BRIEF DESCRIPTION OF THE DRAWINGS

Various other advantages and benefits will become apparent to those of ordinary skill in the art upon reading the following detailed description of preferred implementations. Accompanying drawings are merely for the purpose of illustrating the preferred implementations and are not to be construed as limiting the present application. Moreover, like components are denoted by like reference numerals throughout the accompanying drawings. In the drawings:

FIG. 1 is a schematic structural diagram of a vehicle according to some embodiments of the present application;

FIG. 2 is an exploded view of a battery according to some embodiments of the present application;

FIG. 3 is an exploded view of a battery cell shown in FIG. 2;

FIG. 4 is a schematic structural diagram of an electrode assembly according to some embodiments of the present application;

FIG. 5 is a sectional view of the electrode assembly of FIG. 4 taken along an E-E projection direction;

FIG. 6 is a partial enlarged view of part VI of FIG. 5;

FIG. 7 is a schematic structural diagram of an electrode assembly according to some embodiments of the present application;

FIG. 8 is a sectional view of the electrode assembly of FIG. 7 taken along an F-F projection direction;

FIG. 9 is a partial enlarged view of part IX of FIG. 8;

FIG. 10 is a first design diagram of a first multilayer separator structure according to some embodiments of the present application;

FIG. 11 is a second design diagram of a first multilayer separator structure according to some embodiments of the present application;

FIG. 12 is a third design diagram of a first multilayer separator structure according to some embodiments of the present application;

FIG. 13 is a fourth design diagram of a first multilayer separator structure according to some embodiments of the present application;

FIG. 14 is a first design diagram of a second multilayer separator structure according to some embodiments of the present application;

FIG. 15 is a second design diagram of a second multilayer separator structure according to some embodiments of the present application;

FIG. 16 is a third design diagram of a second multilayer separator structure according to some embodiments of the present application; and

FIG. 17 is a fourth design diagram of a second multilayer separator structure according to some embodiments of the present application.

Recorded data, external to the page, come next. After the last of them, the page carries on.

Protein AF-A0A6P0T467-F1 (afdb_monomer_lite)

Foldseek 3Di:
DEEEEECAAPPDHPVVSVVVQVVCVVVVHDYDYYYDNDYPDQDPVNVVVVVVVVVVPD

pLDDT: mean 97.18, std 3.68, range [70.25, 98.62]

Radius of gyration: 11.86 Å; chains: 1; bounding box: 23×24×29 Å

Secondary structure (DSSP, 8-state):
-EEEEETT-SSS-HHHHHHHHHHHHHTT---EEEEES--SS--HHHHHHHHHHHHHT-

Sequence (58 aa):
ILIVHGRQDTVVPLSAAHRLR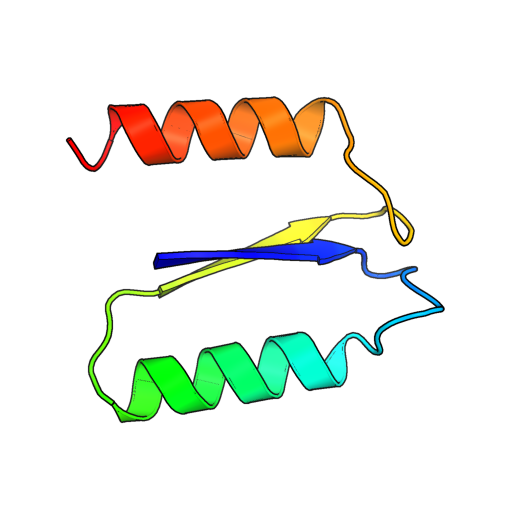DYLLNLGAAVQYRELDMGHEISLELLELLREFILLNR

Structure (mmCIF, N/CA/C/O backbone):
data_AF-A0A6P0T467-F1
#
_entry.id   AF-A0A6P0T467-F1
#
loop_
_atom_site.group_PDB
_atom_site.id
_atom_site.type_symbol
_atom_site.label_atom_id
_atom_site.label_alt_id
_atom_site.label_comp_id
_atom_site.label_asym_id
_atom_site.label_entity_id
_atom_site.label_seq_id
_atom_site.pdbx_PDB_ins_code
_atom_site.Cartn_x
_atom_site.Cartn_y
_atom_site.Cartn_z
_atom_site.occupancy
_atom_site.B_iso_or_equiv
_atom_site.auth_seq_id
_atom_site.auth_comp_id
_atom_site.auth_asym_id
_atom_site.auth_atom_id
_atom_site.pdbx_PDB_model_num
ATOM 1 N N . ILE A 1 1 ? -3.536 0.529 8.766 1.00 96.75 1 ILE A N 1
ATOM 2 C CA . ILE A 1 1 ? -2.380 0.036 7.974 1.00 96.75 1 ILE A CA 1
ATOM 3 C C . ILE A 1 1 ? -2.322 0.839 6.683 1.00 96.75 1 ILE A C 1
ATOM 5 O O . ILE A 1 1 ? -3.347 0.919 6.019 1.00 96.75 1 ILE A O 1
ATOM 9 N N . LEU A 1 2 ? -1.181 1.442 6.344 1.00 97.81 2 LEU A N 1
ATOM 10 C CA . LEU A 1 2 ? -0.972 2.111 5.055 1.00 97.81 2 LEU A CA 1
ATOM 11 C C . LEU A 1 2 ? -0.226 1.168 4.104 1.00 97.81 2 LEU A C 1
ATOM 13 O O . LEU A 1 2 ? 0.782 0.584 4.492 1.00 97.81 2 LEU A O 1
ATOM 17 N N . ILE A 1 3 ? -0.717 1.036 2.875 1.00 98.12 3 ILE A N 1
ATOM 18 C CA . ILE A 1 3 ? -0.057 0.329 1.776 1.00 98.12 3 ILE A CA 1
ATOM 19 C C . ILE A 1 3 ? 0.086 1.321 0.622 1.00 98.12 3 ILE A C 1
ATOM 21 O O . ILE A 1 3 ? -0.917 1.859 0.150 1.00 98.12 3 ILE A O 1
ATOM 25 N N . VAL A 1 4 ? 1.317 1.535 0.162 1.00 98.19 4 VAL A N 1
ATOM 26 C CA . VAL A 1 4 ? 1.631 2.362 -1.010 1.00 98.19 4 VAL A CA 1
ATOM 27 C C . VAL A 1 4 ? 2.375 1.496 -2.023 1.00 98.19 4 VAL A C 1
ATOM 29 O O . VAL A 1 4 ? 3.274 0.758 -1.626 1.00 98.19 4 VAL A O 1
ATOM 32 N N . HIS A 1 5 ? 2.001 1.556 -3.302 1.00 98.56 5 HIS A N 1
ATOM 33 C CA . HIS A 1 5 ? 2.656 0.786 -4.368 1.00 98.56 5 HIS A CA 1
ATOM 34 C C . HIS A 1 5 ? 2.872 1.622 -5.634 1.00 98.56 5 HIS A C 1
ATOM 36 O O . HIS A 1 5 ? 2.023 2.441 -5.984 1.00 98.56 5 HIS A O 1
ATOM 42 N N . GLY A 1 6 ? 3.987 1.409 -6.333 1.00 98.25 6 GLY A N 1
ATOM 43 C CA . GLY A 1 6 ? 4.266 2.053 -7.619 1.00 98.25 6 GLY A CA 1
ATOM 44 C C . GLY A 1 6 ? 3.605 1.314 -8.784 1.00 98.25 6 GLY A C 1
ATOM 45 O O . GLY A 1 6 ? 3.745 0.096 -8.905 1.00 98.25 6 GLY A O 1
ATOM 46 N N . ARG A 1 7 ? 2.885 2.013 -9.670 1.00 98.12 7 ARG A N 1
ATOM 47 C CA . ARG A 1 7 ? 2.245 1.383 -10.846 1.00 98.12 7 ARG A CA 1
ATOM 48 C C . ARG A 1 7 ? 3.254 0.847 -11.858 1.00 98.12 7 ARG A C 1
ATOM 50 O O . ARG A 1 7 ? 2.930 -0.072 -12.606 1.00 98.12 7 ARG A O 1
ATOM 57 N N . GLN A 1 8 ? 4.459 1.411 -11.873 1.00 98.19 8 GLN A N 1
ATOM 58 C CA . GLN A 1 8 ? 5.560 1.042 -12.757 1.00 98.19 8 GLN A CA 1
ATOM 59 C C . GLN A 1 8 ? 6.622 0.202 -12.029 1.00 98.19 8 GLN A C 1
ATOM 61 O O . GLN A 1 8 ? 7.719 0.010 -12.553 1.00 98.19 8 GLN A O 1
ATOM 66 N N . ASP A 1 9 ? 6.323 -0.307 -10.828 1.00 98.12 9 ASP A N 1
ATOM 67 C CA . ASP A 1 9 ? 7.198 -1.243 -10.126 1.00 98.12 9 ASP A CA 1
ATOM 68 C C . ASP A 1 9 ? 7.351 -2.537 -10.946 1.00 98.12 9 ASP A C 1
ATOM 70 O O . ASP A 1 9 ? 6.409 -3.311 -11.138 1.00 98.12 9 ASP A O 1
ATOM 74 N N . THR A 1 10 ? 8.564 -2.751 -11.455 1.00 97.19 10 THR A N 1
ATOM 75 C CA . THR A 1 10 ? 8.941 -3.930 -12.248 1.00 97.19 10 THR A CA 1
ATOM 76 C C . THR A 1 10 ? 9.547 -5.051 -11.402 1.00 97.19 10 THR A C 1
ATOM 78 O O . THR A 1 10 ? 9.743 -6.154 -11.909 1.00 97.19 10 THR A O 1
ATOM 81 N N . VAL A 1 11 ? 9.826 -4.792 -10.122 1.00 98.38 11 VAL A N 1
ATOM 82 C CA . VAL A 1 11 ? 10.408 -5.749 -9.173 1.00 98.38 11 VAL A CA 1
ATOM 83 C C . VAL A 1 11 ? 9.296 -6.506 -8.452 1.00 98.38 11 VAL A C 1
ATOM 85 O O . VAL A 1 11 ? 9.331 -7.734 -8.364 1.00 98.38 11 VAL A O 1
ATOM 88 N N . VAL A 1 12 ? 8.281 -5.787 -7.969 1.00 97.44 12 VAL A N 1
ATOM 89 C CA . VAL A 1 12 ? 7.110 -6.353 -7.297 1.00 97.44 12 VAL A CA 1
ATOM 90 C C . VAL A 1 12 ? 5.848 -6.005 -8.097 1.00 97.44 12 VAL A C 1
ATOM 92 O O . VAL A 1 12 ? 5.441 -4.844 -8.137 1.00 97.44 12 VAL A O 1
ATOM 95 N N . PRO A 1 13 ? 5.170 -6.997 -8.709 1.00 97.44 13 PRO A N 1
ATOM 96 C CA . PRO A 1 13 ? 3.987 -6.743 -9.523 1.00 97.44 13 PRO A CA 1
ATOM 97 C C . PRO A 1 13 ? 2.866 -6.062 -8.734 1.00 97.44 13 PRO A C 1
ATOM 99 O O . PRO A 1 13 ? 2.549 -6.489 -7.622 1.00 97.44 13 PRO A O 1
ATOM 102 N N . LEU A 1 14 ? 2.167 -5.113 -9.363 1.00 97.75 14 LEU A N 1
ATOM 103 C CA . LEU A 1 14 ? 1.020 -4.404 -8.772 1.00 97.75 14 LEU A CA 1
ATOM 104 C C . LEU A 1 14 ? -0.039 -5.355 -8.177 1.00 97.75 14 LEU A C 1
ATOM 106 O O . LEU A 1 14 ? -0.602 -5.103 -7.113 1.00 97.75 14 LEU A O 1
ATOM 110 N N . SER A 1 15 ? -0.244 -6.514 -8.812 1.00 98.12 15 SER A N 1
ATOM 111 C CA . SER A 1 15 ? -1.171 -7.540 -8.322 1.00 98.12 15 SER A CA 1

REFERENCE SIGNS IN DETAILED DESCRIPTION OF EMBODIMENTS

• • Vehicle 1000;
  • Battery 100, controller 200, motor 300;
  • Case 10, first portion 11, second portion 12, receiving space 13;
  • Battery cell 20, shell 21, electrode assembly 22, electrode terminal 23, pressure relief structure 24;
  • Housing 211, cap 212, sealed space 213, first electrode plate 221, second electrode plate 222, separator 223;
  • First electrode plate body 2211, first electrode plate edge 2211a, second electrode plate edge 2211b, first tab 2212;
  • Second electrode plate body 2221, third electrode plate edge 2221a, fourth electrode plate edge 2221b, second tab 2222;
  • First multilayer separator structure 2231, second multilayer separator structure 2232, first separator 2233, first separator edge 2233a, first flanging structure 2233b, third separator edge 2233c, third flanging structure 2233d, second separator 2234, second separator edge 2234a, second flanging structure 2234b, fourth separator edge 2234c, fourth flanging structure 2234d;
  • First direction A, second direction B, third direction C.

DETAILED DESCRIPTION OF EMBODIMENTS

Embodiments of the technical solutions of the present application will be described in detail below with reference to the accompanying drawings. The following embodiments are merely intended to more clearly illustrate the technical solutions of the present application, so they merely serve as examples, but are not intended to limit the scope of protection of the present application.

Unless otherwise defined, all technical and scientific terms used herein have the same meanings as those commonly understood by those skilled in the art to which the present application belongs. The terms used herein are merely for the purpose of describing specific embodiments, but are not intended to limit the present application. The terms “comprising” and “having” and any variations thereof in the description and the claims of the present application as well as the brief description of the accompanying drawings described above are intended to cover non-exclusive inclusion.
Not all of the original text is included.